The pre-monsoon rainfall in the country was the second lowest in 65 years, private weather forecaster Skymet Weather said Monday.
The three-month pre-monsoon season March, April and May ended with a rainfall deficiency of 25 per cent.
All the four meteorological divisions - Northwest India, Central India, East-Northeast India and South Peninsula - recorded deficit rainfall of 30 per cent, 18 per cent, 14 per cent and 47 per cent, respectively, Skymet said.
Pre-monsoon rainfall colloquially referred to as "mango showers", is vital to many parts of the country. In states like Odisha, ploughing is done in the pre-monsoon season and in parts of northeast India and the Western Ghats, it is critical for plantation of crops.

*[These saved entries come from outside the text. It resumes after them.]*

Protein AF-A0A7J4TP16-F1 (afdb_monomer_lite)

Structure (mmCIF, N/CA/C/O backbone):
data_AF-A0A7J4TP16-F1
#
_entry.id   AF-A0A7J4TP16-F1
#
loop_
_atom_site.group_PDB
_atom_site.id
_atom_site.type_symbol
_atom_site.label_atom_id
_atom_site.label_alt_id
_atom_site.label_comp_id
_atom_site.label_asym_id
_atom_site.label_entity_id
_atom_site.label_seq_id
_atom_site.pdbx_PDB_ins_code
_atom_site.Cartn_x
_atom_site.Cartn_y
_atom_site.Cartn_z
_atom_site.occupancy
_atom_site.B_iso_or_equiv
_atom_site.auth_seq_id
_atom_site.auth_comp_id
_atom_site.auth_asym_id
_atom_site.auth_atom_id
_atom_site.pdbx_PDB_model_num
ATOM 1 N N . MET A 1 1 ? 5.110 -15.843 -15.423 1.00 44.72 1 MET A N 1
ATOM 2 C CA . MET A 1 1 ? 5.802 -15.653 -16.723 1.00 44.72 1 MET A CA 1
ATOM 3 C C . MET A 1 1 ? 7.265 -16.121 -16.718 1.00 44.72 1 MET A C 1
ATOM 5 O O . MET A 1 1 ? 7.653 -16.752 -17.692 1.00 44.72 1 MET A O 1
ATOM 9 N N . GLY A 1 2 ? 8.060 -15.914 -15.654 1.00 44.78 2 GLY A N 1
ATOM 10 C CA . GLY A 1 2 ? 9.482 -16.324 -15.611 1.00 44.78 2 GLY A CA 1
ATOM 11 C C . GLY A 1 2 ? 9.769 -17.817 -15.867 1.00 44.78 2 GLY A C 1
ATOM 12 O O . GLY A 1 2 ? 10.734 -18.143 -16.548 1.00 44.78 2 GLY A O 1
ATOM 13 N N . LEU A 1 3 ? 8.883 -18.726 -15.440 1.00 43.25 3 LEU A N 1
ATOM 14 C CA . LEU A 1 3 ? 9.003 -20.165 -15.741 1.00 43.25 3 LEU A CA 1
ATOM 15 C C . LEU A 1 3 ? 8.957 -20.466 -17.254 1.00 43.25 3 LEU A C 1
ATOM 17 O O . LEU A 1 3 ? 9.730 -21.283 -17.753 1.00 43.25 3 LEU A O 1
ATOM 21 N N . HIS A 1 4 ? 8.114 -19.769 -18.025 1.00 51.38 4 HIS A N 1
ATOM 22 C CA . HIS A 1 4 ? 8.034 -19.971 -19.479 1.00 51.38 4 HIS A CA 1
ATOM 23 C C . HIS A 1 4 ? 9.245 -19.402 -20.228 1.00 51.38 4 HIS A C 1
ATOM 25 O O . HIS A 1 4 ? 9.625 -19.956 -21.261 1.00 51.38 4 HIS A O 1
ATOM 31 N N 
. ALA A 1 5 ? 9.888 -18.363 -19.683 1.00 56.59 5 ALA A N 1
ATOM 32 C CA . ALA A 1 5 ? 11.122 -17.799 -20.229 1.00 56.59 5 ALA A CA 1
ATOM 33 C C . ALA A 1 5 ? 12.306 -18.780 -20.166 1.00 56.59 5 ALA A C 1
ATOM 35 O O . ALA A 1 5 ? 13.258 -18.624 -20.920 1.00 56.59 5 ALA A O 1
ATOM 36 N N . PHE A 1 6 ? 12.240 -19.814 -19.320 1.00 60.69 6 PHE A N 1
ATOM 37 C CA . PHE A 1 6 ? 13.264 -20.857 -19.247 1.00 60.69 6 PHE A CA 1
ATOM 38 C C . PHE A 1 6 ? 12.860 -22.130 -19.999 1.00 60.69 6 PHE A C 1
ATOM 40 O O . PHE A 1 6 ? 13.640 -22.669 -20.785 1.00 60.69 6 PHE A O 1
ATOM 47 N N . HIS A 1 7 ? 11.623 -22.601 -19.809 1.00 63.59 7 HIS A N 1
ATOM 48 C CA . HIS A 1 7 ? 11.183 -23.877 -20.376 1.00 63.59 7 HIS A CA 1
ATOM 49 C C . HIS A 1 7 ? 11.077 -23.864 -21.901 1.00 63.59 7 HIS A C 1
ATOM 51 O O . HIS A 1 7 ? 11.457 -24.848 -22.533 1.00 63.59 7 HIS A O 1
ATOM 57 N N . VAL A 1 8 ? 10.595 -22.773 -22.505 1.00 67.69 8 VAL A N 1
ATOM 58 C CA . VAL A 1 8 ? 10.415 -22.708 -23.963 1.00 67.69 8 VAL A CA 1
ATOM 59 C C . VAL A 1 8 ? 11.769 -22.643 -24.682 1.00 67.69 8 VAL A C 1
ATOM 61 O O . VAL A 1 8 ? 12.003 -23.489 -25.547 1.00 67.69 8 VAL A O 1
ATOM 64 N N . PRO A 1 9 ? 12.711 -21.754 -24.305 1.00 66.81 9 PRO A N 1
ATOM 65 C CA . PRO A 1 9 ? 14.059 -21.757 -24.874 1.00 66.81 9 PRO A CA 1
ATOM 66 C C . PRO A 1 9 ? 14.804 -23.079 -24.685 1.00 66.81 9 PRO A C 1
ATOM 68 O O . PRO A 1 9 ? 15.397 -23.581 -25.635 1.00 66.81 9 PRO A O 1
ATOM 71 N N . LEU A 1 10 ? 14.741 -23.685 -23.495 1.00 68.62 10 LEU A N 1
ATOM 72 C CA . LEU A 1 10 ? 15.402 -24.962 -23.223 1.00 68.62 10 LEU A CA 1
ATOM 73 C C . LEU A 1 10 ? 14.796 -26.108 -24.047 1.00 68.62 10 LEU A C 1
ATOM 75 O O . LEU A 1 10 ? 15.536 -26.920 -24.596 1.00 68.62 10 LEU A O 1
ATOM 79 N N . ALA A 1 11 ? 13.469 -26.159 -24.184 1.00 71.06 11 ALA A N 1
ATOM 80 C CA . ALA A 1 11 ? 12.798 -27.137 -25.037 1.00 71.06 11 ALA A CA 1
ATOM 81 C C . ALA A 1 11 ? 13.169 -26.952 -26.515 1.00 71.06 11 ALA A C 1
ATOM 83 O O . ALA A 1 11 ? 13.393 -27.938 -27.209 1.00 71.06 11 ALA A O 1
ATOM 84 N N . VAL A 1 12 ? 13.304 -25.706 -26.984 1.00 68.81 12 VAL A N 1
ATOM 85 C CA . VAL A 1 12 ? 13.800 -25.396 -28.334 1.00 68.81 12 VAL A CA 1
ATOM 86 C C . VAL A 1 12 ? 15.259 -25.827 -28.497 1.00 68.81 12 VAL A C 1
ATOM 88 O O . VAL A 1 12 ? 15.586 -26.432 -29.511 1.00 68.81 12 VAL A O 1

In forested regions of the Himalayas, pre-monsoon rainfall is necessary for apple plantation. Due to moisture, the pre-monsoon rainfall also helps in minimising forest fires.
"This has been the second driest pre-monsoon season in the last 65 years, with the lowest being recorded in 2012 when countrywide cumulative rainfall deficiency had mounted to 31 per cent," Skymet Weather said.
In fact, pre-monsoon rains in 2019 have exactly performed the same as in 2009 when the deficit was 25 per cent, Skymet said, adding both were El-Nino years.
El-Nino is linked to the heating of Pacific waters.
"Skymet Weather would reiterate that the mere presence of El Nino is capable of corrupting monsoon, be it a weak one or a strong one," it said.
It has predicted a below normal monsoon for this year.